I struggle with my feelings about/for/toward Matthew. I don’t have any romantic feelings for him, and I don’t have any interest in spending time with him ever again.
But I have an overflow of compassion and genuine concern for him, to a point which borders on pity.
And I don’t want to pity anyone because pity just seems so self-righteous and conceited and condescending and I don’t want to be any of those things. Still, my feelings toward him oscillate between aversion and something related to pity.
I met Matthew on Tinder during my second trip to Bali; the one where I knew I had to move here. He was my second Tinder date on the island. The second older man I met, in his forties, who lived here.
I was just using them. I needed information. I needed to know how it could be done, to become an expat. I needed to know better places to live than Kuta.
And also, clearly, I wanted to get some action, and free drinks. Obviously.
But I liked Matthew right away, and more than the other date. He had style, a very slight bit of swagger. He dressed well and he played confident and forthright, much like I play indifferent.
We are neither of these portrayals.
I am not indifferent to anything. I am passionate and furious about everything and I’m constantly vibrating.
I know now that Matthew is neither very confident, nor very honest.
He is not malicious in his deception though. He is just a human being – aged, dissatisfied, flawed, and lonely. He is the ghost of someone’s Christmas Future, ferrr-shure.
But Matthew was always good to me when we spent time together. So even though he’s disappointed me, he never hurt me, or yelled, or insulted me, and I don’t hate him for anything.
I was just disappointed.
I didn’t catch on until after that fact I was little more than a sex doll to him, as he’s a sex addict. But I didn’t know that going in.
I knew he was a recovering alcoholic. He didn’t mind if I drank though. He gave me Vodka when I went to his house.
We talked about my friend who’d committed suicide, about Matthew’s ex-wife, his drinking, about his career as a hairstylist.
We explored some kinks.
We had breakfast at Lupe. We went to the movies in Seminyak. We spent the day at Hidden Beach. I bought him a bracelet to match his eyes.
It was fine, but it wasn’t an epic romance by any means. We were two people who met on a dating app and fucked around and formed a friendship. I added him to my Netflix account. I logged into my Spotify Premium on his computer.
I was alone in a foreign country and I’d made a friend.
And suddenly that friend had no time for me.
Messages went unanswered for days. They were returned super late at night. Somewhere between friends-with-benefits and random slut is the 10pm cut-off for “Wanna hang out tonight?” texts.
I began to get the feeling that he’d gotten the feeling that I was being clingy. And maybe, in a way I was. But certainly not intentionally.

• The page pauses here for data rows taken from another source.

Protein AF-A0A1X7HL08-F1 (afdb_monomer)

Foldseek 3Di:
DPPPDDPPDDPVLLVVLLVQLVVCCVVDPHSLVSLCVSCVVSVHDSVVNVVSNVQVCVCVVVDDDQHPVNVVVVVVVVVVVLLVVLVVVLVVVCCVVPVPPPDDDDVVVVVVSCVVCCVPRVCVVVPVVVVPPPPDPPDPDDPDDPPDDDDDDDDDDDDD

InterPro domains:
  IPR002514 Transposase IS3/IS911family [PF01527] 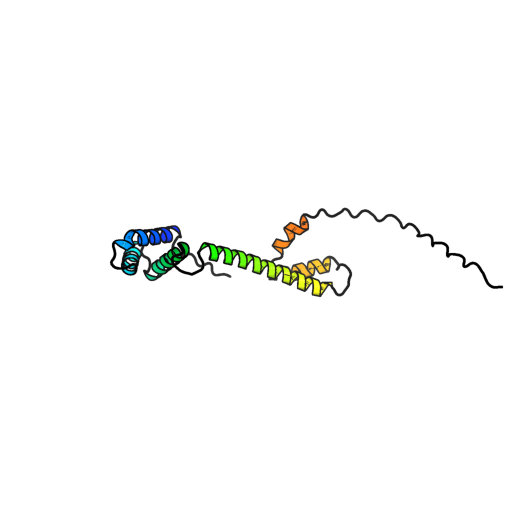(8-88)
  IPR009057 Homedomain-like superfamily [SSF46689] (7-99)
  IPR036388 Winged helix-like DNA-binding domain superfamily [G3DSA:1.10.10.10] (1-67)

Organism: NCBI:txid286727

Sequence (160 aa):
MTKQASPKYAPEVRERAVRMVFEHEGEHVSQWAAISSIAAKIGCTPETLRGWVRQAERDQGKRPGPTTDEQERIKALERENRELRQANEILRKASAYFCSGGARPPVQEMIAFIDAHRAVHGVEPILPRFCRSPRRPTAPMPPGRLIRPRPRPAHEATRS

Mean predicted aligned error: 16.89 Å

Structure (mmCIF, N/CA/C/O backbone):
data_AF-A0A1X7HL08-F1
#
_entry.id   AF-A0A1X7HL08-F1
#
loop_
_atom_site.group_PDB
_atom_site.id
_atom_site.type_symbol
_atom_site.label_atom_id
_atom_site.label_alt_id
_atom_site.label_comp_id
_atom_site.label_asym_id
_atom_site.label_entity_id
_atom_site.label_seq_id
_atom_site.pdbx_PDB_ins_code
_atom_site.Cartn_x
_atom_site.Cartn_y
_atom_site.Cartn_z
_atom_site.occupancy
_atom_site.B_iso_or_equiv
_atom_site.auth_seq_id
_atom_site.auth_comp_id
_atom_site.auth_asym_id
_atom_site.auth_atom_id
_atom_site.pdbx_PDB_model_num
ATOM 1 N N . MET A 1 1 ? 4.058 -12.749 -12.889 1.00 35.34 1 MET A N 1
ATOM 2 C CA . MET A 1 1 ? 2.664 -12.482 -12.472 1.00 35.34 1 MET A CA 1
ATOM 3 C C . MET A 1 1 ? 2.632 -12.013 -11.027 1.00 35.34 1 MET A C 1
ATOM 5 O O . MET A 1 1 ? 2.899 -12.809 -10.135 1.00 35.34 1 MET A O 1
ATOM 9 N N . THR A 1 2 ? 2.313 -10.746 -10.770 1.00 46.88 2 THR A N 1
ATOM 10 C CA . THR A 1 2 ? 1.895 -10.327 -9.426 1.00 46.88 2 THR A CA 1
ATOM 11 C C . THR A 1 2 ? 0.501 -10.900 -9.182 1.00 46.88 2 THR A C 1
ATOM 13 O O . THR A 1 2 ? -0.427 -10.666 -9.953 1.00 46.88 2 THR A O 1
ATOM 16 N N . LYS A 1 3 ? 0.365 -11.738 -8.154 1.00 41.88 3 LYS A N 1
ATOM 17 C CA . LYS A 1 3 ? -0.908 -12.357 -7.781 1.00 41.88 3 LYS A CA 1
ATOM 18 C C . LYS A 1 3 ? -1.816 -11.237 -7.264 1.00 41.88 3 LYS A C 1
ATOM 20 O O . LYS A 1 3 ? -1.649 -10.795 -6.131 1.00 41.88 3 LYS A O 1
ATOM 25 N N . GLN A 1 4 ? -2.706 -10.723 -8.114 1.00 48.66 4 GLN A N 1
ATOM 26 C CA . GLN A 1 4 ? -3.758 -9.796 -7.698 1.00 48.66 4 GLN A CA 1
ATOM 27 C C . GLN A 1 4 ? -4.639 -10.552 -6.703 1.00 48.66 4 GLN A C 1
ATOM 29 O O . GLN A 1 4 ? -5.404 -11.438 -7.079 1.00 48.66 4 GLN A O 1
ATOM 34 N N . ALA A 1 5 ? -4.441 -10.294 -5.413 1.00 47.62 5 ALA A N 1
ATOM 35 C CA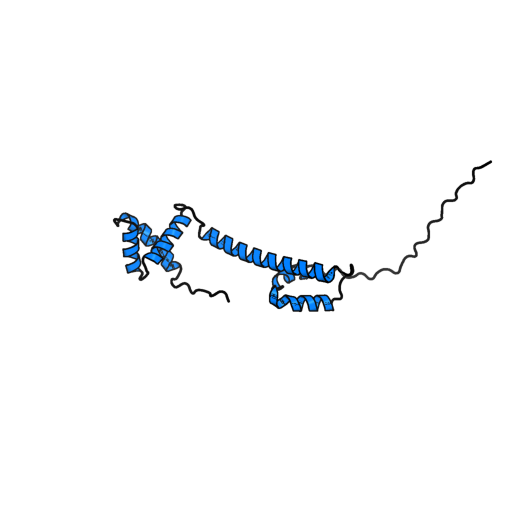 . ALA A 1 5 ? -5.275 -10.871 -4.379 1.00 47.62 5 ALA A CA 1
ATOM 36 C C . ALA A 1 5 ? -6.609 -10.126 -4.411 1.00 47.62 5 ALA A C 1
ATOM 38 O O . ALA A 1 5 ? -6.673 -8.964 -4.010 1.00 47.62 5 ALA A O 1
ATOM 39 N N . SER A 1 6 ? -7.660 -10.783 -4.902 1.00 57.16 6 SER A N 1
ATOM 40 C CA . SER A 1 6 ? -9.024 -10.265 -4.833 1.00 57.16 6 SER A CA 1
ATOM 41 C C . SER A 1 6 ? -9.324 -9.895 -3.378 1.00 57.16 6 SER A C 1
ATOM 43 O O . SER A 1 6 ? -9.210 -10.761 -2.498 1.00 57.16 6 SER A O 1
ATOM 45 N N . PRO A 1 7 ? -9.644 -8.627 -3.070 1.00 67.00 7 PRO A N 1
ATOM 46 C CA . PRO A 1 7 ? -9.918 -8.243 -1.700 1.00 67.00 7 PRO A CA 1
ATOM 47 C C . PRO A 1 7 ? -11.167 -8.995 -1.226 1.00 67.00 7 PRO A C 1
ATOM 49 O O . PRO A 1 7 ? -12.256 -8.772 -1.736 1.00 67.00 7 PRO A O 1
ATOM 52 N N . LYS A 1 8 ? -11.006 -9.883 -0.232 1.00 75.25 8 LYS A N 1
ATOM 53 C CA . LYS A 1 8 ? -12.099 -10.704 0.339 1.00 75.25 8 LYS A CA 1
ATOM 54 C C . LYS A 1 8 ? -13.277 -9.879 0.875 1.00 75.25 8 LYS A C 1
ATOM 56 O O . LYS A 1 8 ? -14.366 -10.408 1.034 1.00 75.25 8 LYS A O 1
ATOM 61 N N . TYR A 1 9 ? -13.041 -8.600 1.154 1.00 80.88 9 TYR A N 1
ATOM 62 C CA . TYR A 1 9 ? -14.033 -7.650 1.642 1.00 80.88 9 TYR A CA 1
ATOM 63 C C . TYR A 1 9 ? -13.926 -6.354 0.847 1.00 80.88 9 TYR A C 1
ATOM 65 O O . TYR A 1 9 ? -12.812 -5.822 0.721 1.00 80.88 9 TYR A O 1
ATOM 73 N N . ALA A 1 10 ? -15.071 -5.862 0.368 1.00 86.62 10 ALA A N 1
ATOM 74 C CA . ALA A 1 10 ? -15.215 -4.560 -0.276 1.00 86.62 10 ALA A CA 1
ATOM 75 C C . ALA A 1 10 ? -14.783 -3.425 0.675 1.00 86.62 10 ALA A C 1
ATOM 77 O O . ALA A 1 10 ? -14.969 -3.560 1.888 1.00 86.62 10 ALA A O 1
ATOM 78 N N . PRO A 1 11 ? -14.204 -2.324 0.158 1.00 85.94 11 PRO A N 1
ATOM 79 C CA . PRO A 1 11 ? -13.706 -1.221 0.985 1.00 85.94 11 PRO A CA 1
ATOM 80 C C . PRO A 1 11 ? -14.812 -0.588 1.841 1.00 85.94 11 PRO A C 1
ATOM 82 O O . PRO A 1 11 ? -14.607 -0.389 3.036 1.00 85.94 11 PRO A O 1
ATOM 85 N N . GLU A 1 12 ? -16.015 -0.433 1.285 1.00 88.44 12 GLU A N 1
ATOM 86 C CA . GLU A 1 12 ? -17.191 0.114 1.980 1.00 88.44 12 GLU A CA 1
ATOM 87 C C . GLU A 1 12 ? -17.542 -0.664 3.259 1.00 88.44 12 GLU A C 1
ATOM 89 O O . GLU A 1 12 ? -17.874 -0.085 4.294 1.00 88.44 12 GLU A O 1
ATOM 94 N N . VAL A 1 13 ? -17.424 -1.998 3.221 1.00 89.44 13 VAL A N 1
ATOM 95 C CA . VAL A 1 13 ? -17.692 -2.858 4.385 1.00 89.44 13 VAL A CA 1
ATOM 96 C C . VAL A 1 13 ? -16.639 -2.637 5.468 1.00 89.44 13 VAL A C 1
ATOM 98 O O . VAL A 1 13 ? -16.972 -2.642 6.651 1.00 89.44 13 VAL A O 1
ATOM 101 N N . ARG A 1 14 ? -15.377 -2.411 5.083 1.00 89.81 14 ARG A N 1
ATOM 102 C CA . ARG A 1 14 ? -14.281 -2.166 6.032 1.00 89.81 14 ARG A CA 1
ATOM 103 C C . ARG A 1 14 ? -14.454 -0.828 6.731 1.00 89.81 14 ARG A C 1
ATOM 105 O O . ARG A 1 14 ? -14.365 -0.777 7.952 1.00 89.81 14 ARG A O 1
ATOM 112 N N . GLU A 1 15 ? -14.738 0.223 5.970 1.00 89.88 15 GLU A N 1
ATOM 113 C CA . GLU A 1 15 ? -14.962 1.569 6.504 1.00 89.88 15 GLU A CA 1
ATOM 114 C C . GLU A 1 15 ? -16.161 1.592 7.449 1.00 89.88 15 GLU A C 1
ATOM 116 O O . GLU A 1 15 ? -16.061 2.092 8.570 1.00 89.88 15 GLU A O 1
ATOM 121 N N . ARG A 1 16 ? -17.271 0.956 7.051 1.00 92.31 16 ARG A N 1
ATOM 122 C CA . ARG A 1 16 ? -18.453 0.815 7.906 1.00 92.31 16 ARG A CA 1
ATOM 123 C C . ARG A 1 16 ? -18.143 0.046 9.190 1.00 92.31 16 ARG A C 1
ATOM 125 O O . ARG A 1 16 ? -18.589 0.460 10.257 1.00 92.31 16 ARG A O 1
ATOM 132 N N . ALA A 1 17 ? -17.398 -1.056 9.096 1.00 92.25 17 ALA A N 1
ATOM 133 C CA . ALA A 1 17 ? -17.018 -1.861 10.253 1.00 92.25 17 ALA A CA 1
ATOM 134 C C . ALA A 1 17 ? -16.174 -1.062 11.249 1.00 92.25 17 ALA A C 1
ATOM 136 O O . ALA A 1 17 ? -16.448 -1.071 12.444 1.00 92.25 17 ALA A O 1
ATOM 137 N N . VAL A 1 18 ? -15.167 -0.347 10.747 1.00 92.44 18 VAL A N 1
ATOM 138 C CA . VAL A 1 18 ? -14.284 0.491 11.561 1.00 92.44 18 VAL A CA 1
ATOM 139 C C . VAL A 1 18 ? -15.060 1.633 12.213 1.00 92.44 18 VAL A C 1
ATOM 141 O O . VAL A 1 18 ? -14.894 1.866 13.408 1.00 92.44 18 VAL A O 1
ATOM 144 N N . ARG A 1 19 ? -15.948 2.305 11.469 1.00 92.31 19 ARG A N 1
ATOM 145 C CA . ARG A 1 19 ? -16.797 3.371 12.015 1.00 92.31 19 ARG A CA 1
ATOM 146 C C . ARG A 1 19 ? -17.676 2.859 13.156 1.00 92.31 19 ARG A C 1
ATOM 148 O O . ARG A 1 19 ? -17.695 3.462 14.221 1.00 92.31 19 ARG A O 1
ATOM 155 N N . MET A 1 20 ? -18.308 1.702 12.963 1.00 92.69 20 MET A N 1
ATOM 156 C CA . MET A 1 20 ? -19.136 1.063 13.987 1.00 92.69 20 MET A CA 1
ATOM 157 C C . MET A 1 20 ? -18.326 0.701 15.243 1.00 92.69 20 MET A C 1
ATOM 159 O O . MET A 1 20 ? -18.842 0.806 16.351 1.00 92.69 20 MET A O 1
ATOM 163 N N . VAL A 1 21 ? -17.053 0.306 15.102 1.00 92.00 21 VAL A N 1
ATOM 164 C CA . VAL A 1 21 ? -16.185 0.033 16.264 1.00 92.00 21 VAL A CA 1
ATOM 165 C C . VAL A 1 21 ? -15.943 1.293 17.079 1.00 92.00 21 VAL A C 1
ATOM 167 O O . VAL A 1 21 ? -16.038 1.225 18.299 1.00 92.00 21 VAL A O 1
ATOM 170 N N . PHE A 1 22 ? -15.672 2.427 16.432 1.00 89.56 22 PHE A N 1
ATOM 171 C CA . PHE A 1 22 ? -15.477 3.692 17.141 1.00 89.56 22 PHE A CA 1
ATOM 172 C C . PHE A 1 22 ? -16.772 4.223 17.772 1.00 89.56 22 PHE A C 1
ATOM 174 O O . PHE A 1 22 ? -16.723 4.767 18.869 1.00 89.56 22 PHE A O 1
ATOM 181 N N . GLU A 1 23 ? -17.924 4.035 17.121 1.00 90.69 23 GLU A N 1
ATOM 182 C CA . GLU A 1 23 ? -19.237 4.420 17.667 1.00 90.69 23 GLU A CA 1
ATOM 183 C C . GLU A 1 23 ? -19.576 3.638 18.950 1.00 90.69 23 GLU A C 1
ATOM 185 O O . GLU A 1 23 ? -20.006 4.229 19.936 1.00 90.69 23 GLU A O 1
ATOM 190 N N . HIS A 1 24 ? -19.327 2.324 18.967 1.00 87.88 24 HIS A N 1
ATOM 191 C CA . HIS A 1 24 ? -19.650 1.449 20.102 1.00 87.88 24 HIS A CA 1
ATOM 192 C C . HIS A 1 24 ? -18.487 1.246 21.094 1.00 87.88 24 HIS A C 1
ATOM 194 O O . HIS A 1 24 ? -18.607 0.446 22.024 1.00 87.88 24 HIS A O 1
ATOM 200 N N . GLU A 1 25 ? -17.352 1.938 20.939 1.00 85.44 25 GLU A N 1
ATOM 201 C CA . GLU A 1 25 ? -16.176 1.746 21.806 1.00 85.44 25 GLU A CA 1
ATOM 202 C C . GLU A 1 25 ? -16.483 2.070 23.280 1.00 85.44 25 GLU A C 1
ATOM 204 O O . GLU A 1 25 ? -15.989 1.382 24.171 1.00 85.44 25 GLU A O 1
ATOM 209 N N . GLY A 1 26 ? -17.345 3.062 23.537 1.00 84.31 26 GLY A N 1
ATOM 210 C CA . GLY A 1 26 ? -17.749 3.476 24.888 1.00 84.31 26 GLY A CA 1
ATOM 211 C C . GLY A 1 26 ? -18.825 2.606 25.547 1.00 84.31 26 GLY A C 1
ATOM 212 O O . GLY A 1 26 ? -19.016 2.685 26.757 1.00 84.31 26 GLY A O 1
ATOM 213 N N . GLU A 1 27 ? -19.521 1.763 24.781 1.00 88.00 27 GLU A N 1
ATOM 214 C CA . GLU A 1 27 ? -20.578 0.873 25.292 1.00 88.00 27 GLU A CA 1
ATOM 215 C C . GLU A 1 27 ? -20.025 -0.471 25.789 1.00 88.00 27 GLU A C 1
ATOM 217 O O . GLU A 1 27 ? -20.734 -1.271 26.405 1.00 88.00 27 GLU A O 1
ATOM 222 N N . HIS A 1 28 ? -18.748 -0.742 25.518 1.00 87.19 28 HIS A N 1
ATOM 223 C CA . HIS A 1 28 ? -18.101 -2.008 25.815 1.00 87.19 28 HIS A CA 1
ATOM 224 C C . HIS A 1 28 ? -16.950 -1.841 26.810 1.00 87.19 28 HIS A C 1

I didn’t want that man to fall in love with me.
I looked at him sometimes, at breakfast, or when we were in the ocean and I wondered, “Is this it? Is this what I want? What am I doing? What are we doing? Could I have relationship with this man?”
My questioning made it clear the answer was No.
I did not want to make a pretend relationship with a recovering alcoholic in his forties because I was still a very much practicing quasi-alcoholic in my thirties and as far relationship ideals, I wanted a deep, sudden, and intensely connected kind of soul love.
All I wanted from Matthew was the basic decency not to blow me off after I let him cum in my mouth and pee on me, and gave him a Netflix profile. All I wanted was to be treated with courtesy and respect, the way a friend that you sometimes fuck should be treated.
After I told him I’d met someone else that I wanted to be serious with, he suddenly became available to hang out and I was completely turned off by him.
It got worse when he dropped by the guesthouse for lunch. He was chatty Cathy that day, like we were suddenly best friends. He told me all about the Indonesian hooker he’d fallen in love with and their battle of wills over her going to his house, versus him driving to get her.
It was annoying and juvenile and I wasn’t even jealous, if that’s what he was going for. I simply didn’t like this side of him. He could do better. He deserved better.
And then he told me about the sex addiction. And maybe, just maybe he’d told me before and I hadn’t caught it. But that afternoon in April this revelation (or reminder) created a complete picture of the man.
Addiction is whatever.
Who isn’t addicted to something in these times?
Still, I felt blind-sided. The honest and funny and spiritual and intelligent guy that I’d spent time with had been replaced by a cocky and delusional, pussy-chasing asshole. And worst of all was that I didn’t even want my friend back.
I didn’t even care.
I just sat there in the big kitchen, nodding and smoking, and watching and listening to him.
I offered no advice, the way I would to a real friend. I gave no opinion, nothing.
I just wanted his visit, and this chapter of my vagina’s history, to be over.